Task objective:
Reproduce word for word, from the entries below, the line with "ATOM 135 O O", the line with "ATOM 143 C C", and every line between them, and nothing more.

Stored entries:
•••••

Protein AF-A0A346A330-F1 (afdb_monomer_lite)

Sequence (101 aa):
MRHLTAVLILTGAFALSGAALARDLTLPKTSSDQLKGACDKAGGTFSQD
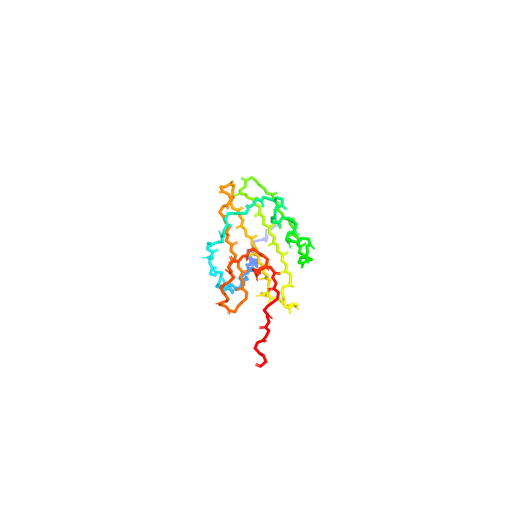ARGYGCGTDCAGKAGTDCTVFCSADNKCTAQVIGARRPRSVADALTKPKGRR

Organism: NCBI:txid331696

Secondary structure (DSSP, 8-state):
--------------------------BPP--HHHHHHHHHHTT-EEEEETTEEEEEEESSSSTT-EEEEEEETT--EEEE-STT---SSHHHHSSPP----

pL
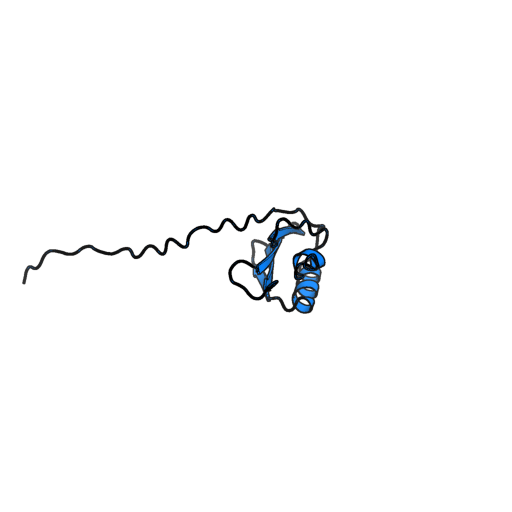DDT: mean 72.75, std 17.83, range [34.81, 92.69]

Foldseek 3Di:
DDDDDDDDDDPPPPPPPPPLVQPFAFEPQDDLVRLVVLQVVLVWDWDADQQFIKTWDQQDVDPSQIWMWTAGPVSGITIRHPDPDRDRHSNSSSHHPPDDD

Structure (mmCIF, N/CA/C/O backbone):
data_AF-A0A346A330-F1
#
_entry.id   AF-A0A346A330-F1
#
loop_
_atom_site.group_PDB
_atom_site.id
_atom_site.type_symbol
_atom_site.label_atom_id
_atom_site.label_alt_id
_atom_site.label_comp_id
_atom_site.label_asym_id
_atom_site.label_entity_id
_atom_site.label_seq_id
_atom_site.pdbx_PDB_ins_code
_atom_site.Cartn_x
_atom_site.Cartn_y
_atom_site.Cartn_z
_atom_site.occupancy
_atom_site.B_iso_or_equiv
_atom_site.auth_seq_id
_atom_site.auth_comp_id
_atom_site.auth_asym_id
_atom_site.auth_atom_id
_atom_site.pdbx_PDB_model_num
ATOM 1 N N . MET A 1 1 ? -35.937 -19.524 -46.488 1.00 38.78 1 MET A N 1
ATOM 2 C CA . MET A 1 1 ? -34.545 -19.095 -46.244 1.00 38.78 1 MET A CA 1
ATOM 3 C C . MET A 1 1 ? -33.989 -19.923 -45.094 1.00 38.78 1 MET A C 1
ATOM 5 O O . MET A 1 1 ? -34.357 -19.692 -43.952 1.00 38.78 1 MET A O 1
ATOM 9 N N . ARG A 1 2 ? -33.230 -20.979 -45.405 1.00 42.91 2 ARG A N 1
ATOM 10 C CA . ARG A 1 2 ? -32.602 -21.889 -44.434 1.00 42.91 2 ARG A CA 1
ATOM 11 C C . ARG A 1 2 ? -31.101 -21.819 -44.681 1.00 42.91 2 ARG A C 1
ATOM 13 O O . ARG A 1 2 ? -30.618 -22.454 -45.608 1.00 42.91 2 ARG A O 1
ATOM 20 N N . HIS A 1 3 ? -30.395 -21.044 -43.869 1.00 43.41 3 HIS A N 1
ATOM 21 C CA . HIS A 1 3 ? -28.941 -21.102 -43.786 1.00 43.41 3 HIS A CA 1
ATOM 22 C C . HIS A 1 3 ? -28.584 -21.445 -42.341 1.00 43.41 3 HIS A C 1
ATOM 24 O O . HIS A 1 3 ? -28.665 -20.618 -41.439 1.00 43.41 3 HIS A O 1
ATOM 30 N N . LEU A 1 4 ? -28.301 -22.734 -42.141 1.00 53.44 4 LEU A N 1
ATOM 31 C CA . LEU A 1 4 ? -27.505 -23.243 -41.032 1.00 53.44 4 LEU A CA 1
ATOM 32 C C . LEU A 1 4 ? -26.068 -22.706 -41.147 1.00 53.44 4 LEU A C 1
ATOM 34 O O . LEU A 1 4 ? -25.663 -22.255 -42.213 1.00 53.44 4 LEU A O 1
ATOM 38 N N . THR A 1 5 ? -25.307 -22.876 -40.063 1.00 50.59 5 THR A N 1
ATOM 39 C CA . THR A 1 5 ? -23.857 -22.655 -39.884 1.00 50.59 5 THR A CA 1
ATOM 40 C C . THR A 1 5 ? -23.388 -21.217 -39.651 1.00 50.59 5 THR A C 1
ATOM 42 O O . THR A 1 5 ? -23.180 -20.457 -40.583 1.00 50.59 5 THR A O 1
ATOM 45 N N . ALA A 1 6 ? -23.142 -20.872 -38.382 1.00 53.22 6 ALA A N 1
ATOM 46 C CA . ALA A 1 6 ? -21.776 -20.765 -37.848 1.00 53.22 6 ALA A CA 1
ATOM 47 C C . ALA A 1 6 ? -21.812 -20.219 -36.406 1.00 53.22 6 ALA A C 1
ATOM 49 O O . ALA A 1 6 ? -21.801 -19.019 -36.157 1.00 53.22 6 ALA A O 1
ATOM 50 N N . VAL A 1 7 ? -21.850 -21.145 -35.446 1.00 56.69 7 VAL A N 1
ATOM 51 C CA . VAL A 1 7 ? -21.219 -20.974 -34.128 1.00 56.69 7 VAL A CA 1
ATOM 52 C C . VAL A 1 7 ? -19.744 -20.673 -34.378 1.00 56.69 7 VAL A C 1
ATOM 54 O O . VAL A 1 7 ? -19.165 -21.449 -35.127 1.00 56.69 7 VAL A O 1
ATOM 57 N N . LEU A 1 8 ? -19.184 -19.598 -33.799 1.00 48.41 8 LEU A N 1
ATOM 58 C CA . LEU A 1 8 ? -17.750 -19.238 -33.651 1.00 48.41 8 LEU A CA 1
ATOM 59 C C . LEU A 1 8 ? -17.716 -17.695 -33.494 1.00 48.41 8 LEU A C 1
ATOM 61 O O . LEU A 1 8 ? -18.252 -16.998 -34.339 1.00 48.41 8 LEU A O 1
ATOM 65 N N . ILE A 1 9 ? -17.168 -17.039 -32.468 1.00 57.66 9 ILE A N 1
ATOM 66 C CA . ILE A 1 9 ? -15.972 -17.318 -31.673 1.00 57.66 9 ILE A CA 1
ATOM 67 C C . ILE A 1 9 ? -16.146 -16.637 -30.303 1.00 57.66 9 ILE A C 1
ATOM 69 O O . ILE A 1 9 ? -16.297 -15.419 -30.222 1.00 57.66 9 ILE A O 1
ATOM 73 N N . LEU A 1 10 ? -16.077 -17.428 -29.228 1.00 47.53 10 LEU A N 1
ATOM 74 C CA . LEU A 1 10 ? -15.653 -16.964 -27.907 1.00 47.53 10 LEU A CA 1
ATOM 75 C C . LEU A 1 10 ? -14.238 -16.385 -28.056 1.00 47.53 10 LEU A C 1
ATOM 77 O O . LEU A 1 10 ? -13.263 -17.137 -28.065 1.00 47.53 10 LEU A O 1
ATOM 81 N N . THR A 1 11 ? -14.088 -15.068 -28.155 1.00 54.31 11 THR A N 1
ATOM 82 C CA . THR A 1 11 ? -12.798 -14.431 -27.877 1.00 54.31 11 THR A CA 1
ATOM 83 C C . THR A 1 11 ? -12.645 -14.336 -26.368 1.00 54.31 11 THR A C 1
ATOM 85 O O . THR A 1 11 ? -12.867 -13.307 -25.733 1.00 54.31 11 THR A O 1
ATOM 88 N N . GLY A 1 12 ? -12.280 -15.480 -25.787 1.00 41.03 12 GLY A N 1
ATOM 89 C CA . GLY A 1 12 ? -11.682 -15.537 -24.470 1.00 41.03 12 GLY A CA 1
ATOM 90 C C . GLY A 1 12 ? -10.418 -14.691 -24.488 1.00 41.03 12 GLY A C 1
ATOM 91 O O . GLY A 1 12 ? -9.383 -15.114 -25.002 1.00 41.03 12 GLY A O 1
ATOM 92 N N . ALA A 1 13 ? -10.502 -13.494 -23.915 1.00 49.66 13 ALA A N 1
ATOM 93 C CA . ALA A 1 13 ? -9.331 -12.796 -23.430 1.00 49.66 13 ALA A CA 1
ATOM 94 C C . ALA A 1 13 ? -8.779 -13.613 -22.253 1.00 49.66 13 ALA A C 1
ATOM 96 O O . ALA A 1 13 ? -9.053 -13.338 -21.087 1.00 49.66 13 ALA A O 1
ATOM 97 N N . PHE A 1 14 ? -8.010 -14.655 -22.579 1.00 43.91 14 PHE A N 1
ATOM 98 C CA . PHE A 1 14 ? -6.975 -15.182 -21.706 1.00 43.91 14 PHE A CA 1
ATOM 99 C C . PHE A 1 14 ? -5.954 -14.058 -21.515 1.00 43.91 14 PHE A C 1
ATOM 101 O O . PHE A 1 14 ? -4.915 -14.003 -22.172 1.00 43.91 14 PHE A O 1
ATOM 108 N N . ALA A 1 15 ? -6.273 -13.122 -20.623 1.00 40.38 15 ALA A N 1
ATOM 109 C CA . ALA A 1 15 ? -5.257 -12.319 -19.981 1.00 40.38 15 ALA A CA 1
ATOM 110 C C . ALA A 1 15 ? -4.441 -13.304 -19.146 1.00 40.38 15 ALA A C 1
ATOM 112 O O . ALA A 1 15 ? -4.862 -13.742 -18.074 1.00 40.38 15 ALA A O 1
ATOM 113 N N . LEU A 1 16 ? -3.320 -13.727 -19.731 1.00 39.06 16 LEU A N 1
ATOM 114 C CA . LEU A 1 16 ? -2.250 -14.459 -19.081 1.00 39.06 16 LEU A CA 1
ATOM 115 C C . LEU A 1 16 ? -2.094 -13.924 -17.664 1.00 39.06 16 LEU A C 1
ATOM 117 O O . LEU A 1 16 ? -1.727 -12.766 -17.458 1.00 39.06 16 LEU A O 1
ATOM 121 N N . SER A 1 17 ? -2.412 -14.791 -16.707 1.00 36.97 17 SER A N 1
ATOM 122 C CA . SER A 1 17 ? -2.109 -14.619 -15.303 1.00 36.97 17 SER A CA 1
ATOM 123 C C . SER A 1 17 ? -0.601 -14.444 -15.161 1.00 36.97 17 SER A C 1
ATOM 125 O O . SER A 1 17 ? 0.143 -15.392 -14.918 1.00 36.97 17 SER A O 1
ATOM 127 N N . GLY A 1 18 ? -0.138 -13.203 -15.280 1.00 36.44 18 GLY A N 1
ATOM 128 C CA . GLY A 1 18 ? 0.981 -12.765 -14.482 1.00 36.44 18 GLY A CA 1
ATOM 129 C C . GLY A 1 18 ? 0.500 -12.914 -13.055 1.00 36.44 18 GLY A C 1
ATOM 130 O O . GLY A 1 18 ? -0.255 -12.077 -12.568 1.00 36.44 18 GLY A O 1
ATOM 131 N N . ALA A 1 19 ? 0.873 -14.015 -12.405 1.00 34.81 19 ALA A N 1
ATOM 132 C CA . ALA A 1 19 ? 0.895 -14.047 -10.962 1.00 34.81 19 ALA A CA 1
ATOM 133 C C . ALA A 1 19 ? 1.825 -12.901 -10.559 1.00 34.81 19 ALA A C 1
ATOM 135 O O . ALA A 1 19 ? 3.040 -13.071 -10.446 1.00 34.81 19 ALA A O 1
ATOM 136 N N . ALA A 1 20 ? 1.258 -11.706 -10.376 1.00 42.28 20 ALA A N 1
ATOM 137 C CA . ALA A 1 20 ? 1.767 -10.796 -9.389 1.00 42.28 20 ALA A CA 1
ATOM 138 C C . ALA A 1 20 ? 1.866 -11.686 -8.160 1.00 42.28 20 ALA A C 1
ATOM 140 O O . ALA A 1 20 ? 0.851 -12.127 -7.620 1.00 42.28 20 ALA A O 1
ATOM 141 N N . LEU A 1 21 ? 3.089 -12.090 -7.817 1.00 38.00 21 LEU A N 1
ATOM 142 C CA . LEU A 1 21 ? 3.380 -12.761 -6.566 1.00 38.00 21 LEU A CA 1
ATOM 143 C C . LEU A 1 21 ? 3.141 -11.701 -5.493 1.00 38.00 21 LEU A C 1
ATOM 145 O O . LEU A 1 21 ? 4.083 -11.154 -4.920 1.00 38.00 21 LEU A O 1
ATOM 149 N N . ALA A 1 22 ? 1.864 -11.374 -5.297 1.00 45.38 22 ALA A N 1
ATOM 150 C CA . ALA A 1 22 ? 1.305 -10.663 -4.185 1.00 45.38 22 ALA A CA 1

•••••

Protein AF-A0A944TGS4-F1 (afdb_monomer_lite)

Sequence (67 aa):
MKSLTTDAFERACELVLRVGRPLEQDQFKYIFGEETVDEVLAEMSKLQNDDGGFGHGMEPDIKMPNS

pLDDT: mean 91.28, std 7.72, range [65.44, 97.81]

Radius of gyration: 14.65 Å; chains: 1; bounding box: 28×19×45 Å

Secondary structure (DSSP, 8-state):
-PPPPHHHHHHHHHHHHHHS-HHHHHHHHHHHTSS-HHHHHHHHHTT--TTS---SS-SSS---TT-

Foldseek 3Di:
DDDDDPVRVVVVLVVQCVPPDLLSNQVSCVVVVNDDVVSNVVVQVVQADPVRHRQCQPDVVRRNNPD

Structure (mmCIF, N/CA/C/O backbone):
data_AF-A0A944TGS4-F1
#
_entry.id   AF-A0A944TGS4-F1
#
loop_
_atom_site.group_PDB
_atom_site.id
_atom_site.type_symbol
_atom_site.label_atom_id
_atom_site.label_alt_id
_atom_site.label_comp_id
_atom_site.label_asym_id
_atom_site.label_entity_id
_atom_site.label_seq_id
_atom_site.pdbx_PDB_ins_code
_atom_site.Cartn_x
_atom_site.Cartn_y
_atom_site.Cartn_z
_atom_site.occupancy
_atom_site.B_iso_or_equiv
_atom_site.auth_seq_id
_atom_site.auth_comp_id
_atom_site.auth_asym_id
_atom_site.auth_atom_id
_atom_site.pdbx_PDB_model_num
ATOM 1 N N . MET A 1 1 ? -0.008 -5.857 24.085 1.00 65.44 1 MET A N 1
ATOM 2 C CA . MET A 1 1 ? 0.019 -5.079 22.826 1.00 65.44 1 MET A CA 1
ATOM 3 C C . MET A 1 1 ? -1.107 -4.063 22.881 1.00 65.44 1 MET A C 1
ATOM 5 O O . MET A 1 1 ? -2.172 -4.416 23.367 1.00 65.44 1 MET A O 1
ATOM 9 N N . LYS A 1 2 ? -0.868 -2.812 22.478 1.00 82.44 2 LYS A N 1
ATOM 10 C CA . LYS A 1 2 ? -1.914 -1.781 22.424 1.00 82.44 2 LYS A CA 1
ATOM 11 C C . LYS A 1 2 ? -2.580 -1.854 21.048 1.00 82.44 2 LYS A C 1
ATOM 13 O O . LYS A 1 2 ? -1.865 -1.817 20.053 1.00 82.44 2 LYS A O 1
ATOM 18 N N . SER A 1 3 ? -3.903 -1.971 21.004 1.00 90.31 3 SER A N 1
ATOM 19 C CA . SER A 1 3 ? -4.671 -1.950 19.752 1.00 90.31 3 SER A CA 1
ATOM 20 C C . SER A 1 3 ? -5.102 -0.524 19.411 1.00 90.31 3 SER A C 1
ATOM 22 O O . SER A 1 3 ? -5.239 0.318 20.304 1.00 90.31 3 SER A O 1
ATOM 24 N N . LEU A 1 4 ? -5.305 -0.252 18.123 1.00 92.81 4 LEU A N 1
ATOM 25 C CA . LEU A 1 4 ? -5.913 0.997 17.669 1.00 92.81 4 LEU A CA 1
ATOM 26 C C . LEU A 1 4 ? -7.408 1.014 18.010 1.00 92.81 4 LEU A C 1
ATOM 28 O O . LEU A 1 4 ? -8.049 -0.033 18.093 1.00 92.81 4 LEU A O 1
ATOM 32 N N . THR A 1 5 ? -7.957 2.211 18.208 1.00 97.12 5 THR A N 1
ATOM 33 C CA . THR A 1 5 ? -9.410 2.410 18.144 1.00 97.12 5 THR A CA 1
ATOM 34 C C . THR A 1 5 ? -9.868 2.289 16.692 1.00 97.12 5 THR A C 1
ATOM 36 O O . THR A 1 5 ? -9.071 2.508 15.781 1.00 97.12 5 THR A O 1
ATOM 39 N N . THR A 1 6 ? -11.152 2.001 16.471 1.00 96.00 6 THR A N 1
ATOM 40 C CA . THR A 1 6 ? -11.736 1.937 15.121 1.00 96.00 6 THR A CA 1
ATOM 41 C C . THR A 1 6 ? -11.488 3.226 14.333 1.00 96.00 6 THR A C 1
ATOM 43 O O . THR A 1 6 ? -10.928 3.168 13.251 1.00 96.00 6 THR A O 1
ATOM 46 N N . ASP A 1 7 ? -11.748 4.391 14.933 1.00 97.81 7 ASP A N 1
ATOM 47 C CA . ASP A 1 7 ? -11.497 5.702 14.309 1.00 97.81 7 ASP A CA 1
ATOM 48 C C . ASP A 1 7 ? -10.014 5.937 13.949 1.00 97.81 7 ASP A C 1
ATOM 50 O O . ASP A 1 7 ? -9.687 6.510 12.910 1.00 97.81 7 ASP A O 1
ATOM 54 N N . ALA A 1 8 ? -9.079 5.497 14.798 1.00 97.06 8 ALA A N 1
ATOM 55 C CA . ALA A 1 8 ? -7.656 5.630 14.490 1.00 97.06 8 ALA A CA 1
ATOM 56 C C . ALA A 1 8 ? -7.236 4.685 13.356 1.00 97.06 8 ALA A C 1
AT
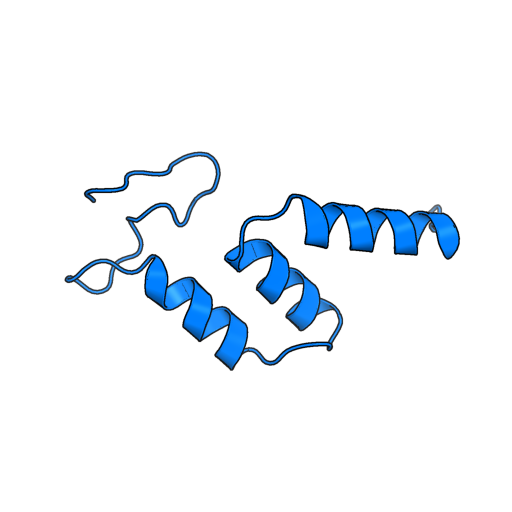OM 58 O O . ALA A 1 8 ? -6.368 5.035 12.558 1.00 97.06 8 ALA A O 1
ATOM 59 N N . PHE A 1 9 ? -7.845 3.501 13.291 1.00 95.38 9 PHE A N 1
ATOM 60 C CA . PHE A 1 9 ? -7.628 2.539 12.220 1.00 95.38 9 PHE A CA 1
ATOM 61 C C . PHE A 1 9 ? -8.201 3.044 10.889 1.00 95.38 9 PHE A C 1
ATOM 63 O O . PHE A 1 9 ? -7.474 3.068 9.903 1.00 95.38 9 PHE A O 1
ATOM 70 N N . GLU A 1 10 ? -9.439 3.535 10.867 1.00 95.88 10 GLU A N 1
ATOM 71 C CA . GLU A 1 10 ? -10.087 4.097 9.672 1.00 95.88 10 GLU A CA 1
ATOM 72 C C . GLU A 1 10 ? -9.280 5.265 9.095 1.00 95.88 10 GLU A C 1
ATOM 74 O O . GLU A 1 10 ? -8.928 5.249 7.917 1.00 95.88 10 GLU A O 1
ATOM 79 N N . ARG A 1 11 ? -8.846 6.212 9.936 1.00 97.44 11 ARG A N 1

•••••

Answer box:
ATOM 135 O O . ALA A 1 19 ? 3.040 -13.071 -10.446 1.00 34.81 19 ALA A O 1
ATOM 136 N N . ALA A 1 20 ? 1.258 -11.706 -10.376 1.00 42.28 20 ALA A N 1
ATOM 137 C CA . ALA A 1 20 ? 1.767 -10.796 -9.389 1.00 42.28 20 ALA A CA 1
ATOM 138 C C . ALA A 1 20 ? 1.866 -11.686 -8.160 1.00 42.28 20 ALA A C 1
ATOM 140 O O . ALA A 1 20 ? 0.851 -12.127 -7.620 1.00 42.28 20 ALA A O 1
ATOM 141 N N . LEU A 1 21 ? 3.089 -12.090 -7.817 1.00 38.00 21 LEU A N 1
ATOM 142 C CA . LEU A 1 21 ? 3.380 -12.761 -6.566 1.00 38.00 21 LEU A CA 1
ATOM 143 C C . LEU A 1 21 ? 3.141 -11.701 -5.493 1.00 38.00 21 LEU A C 1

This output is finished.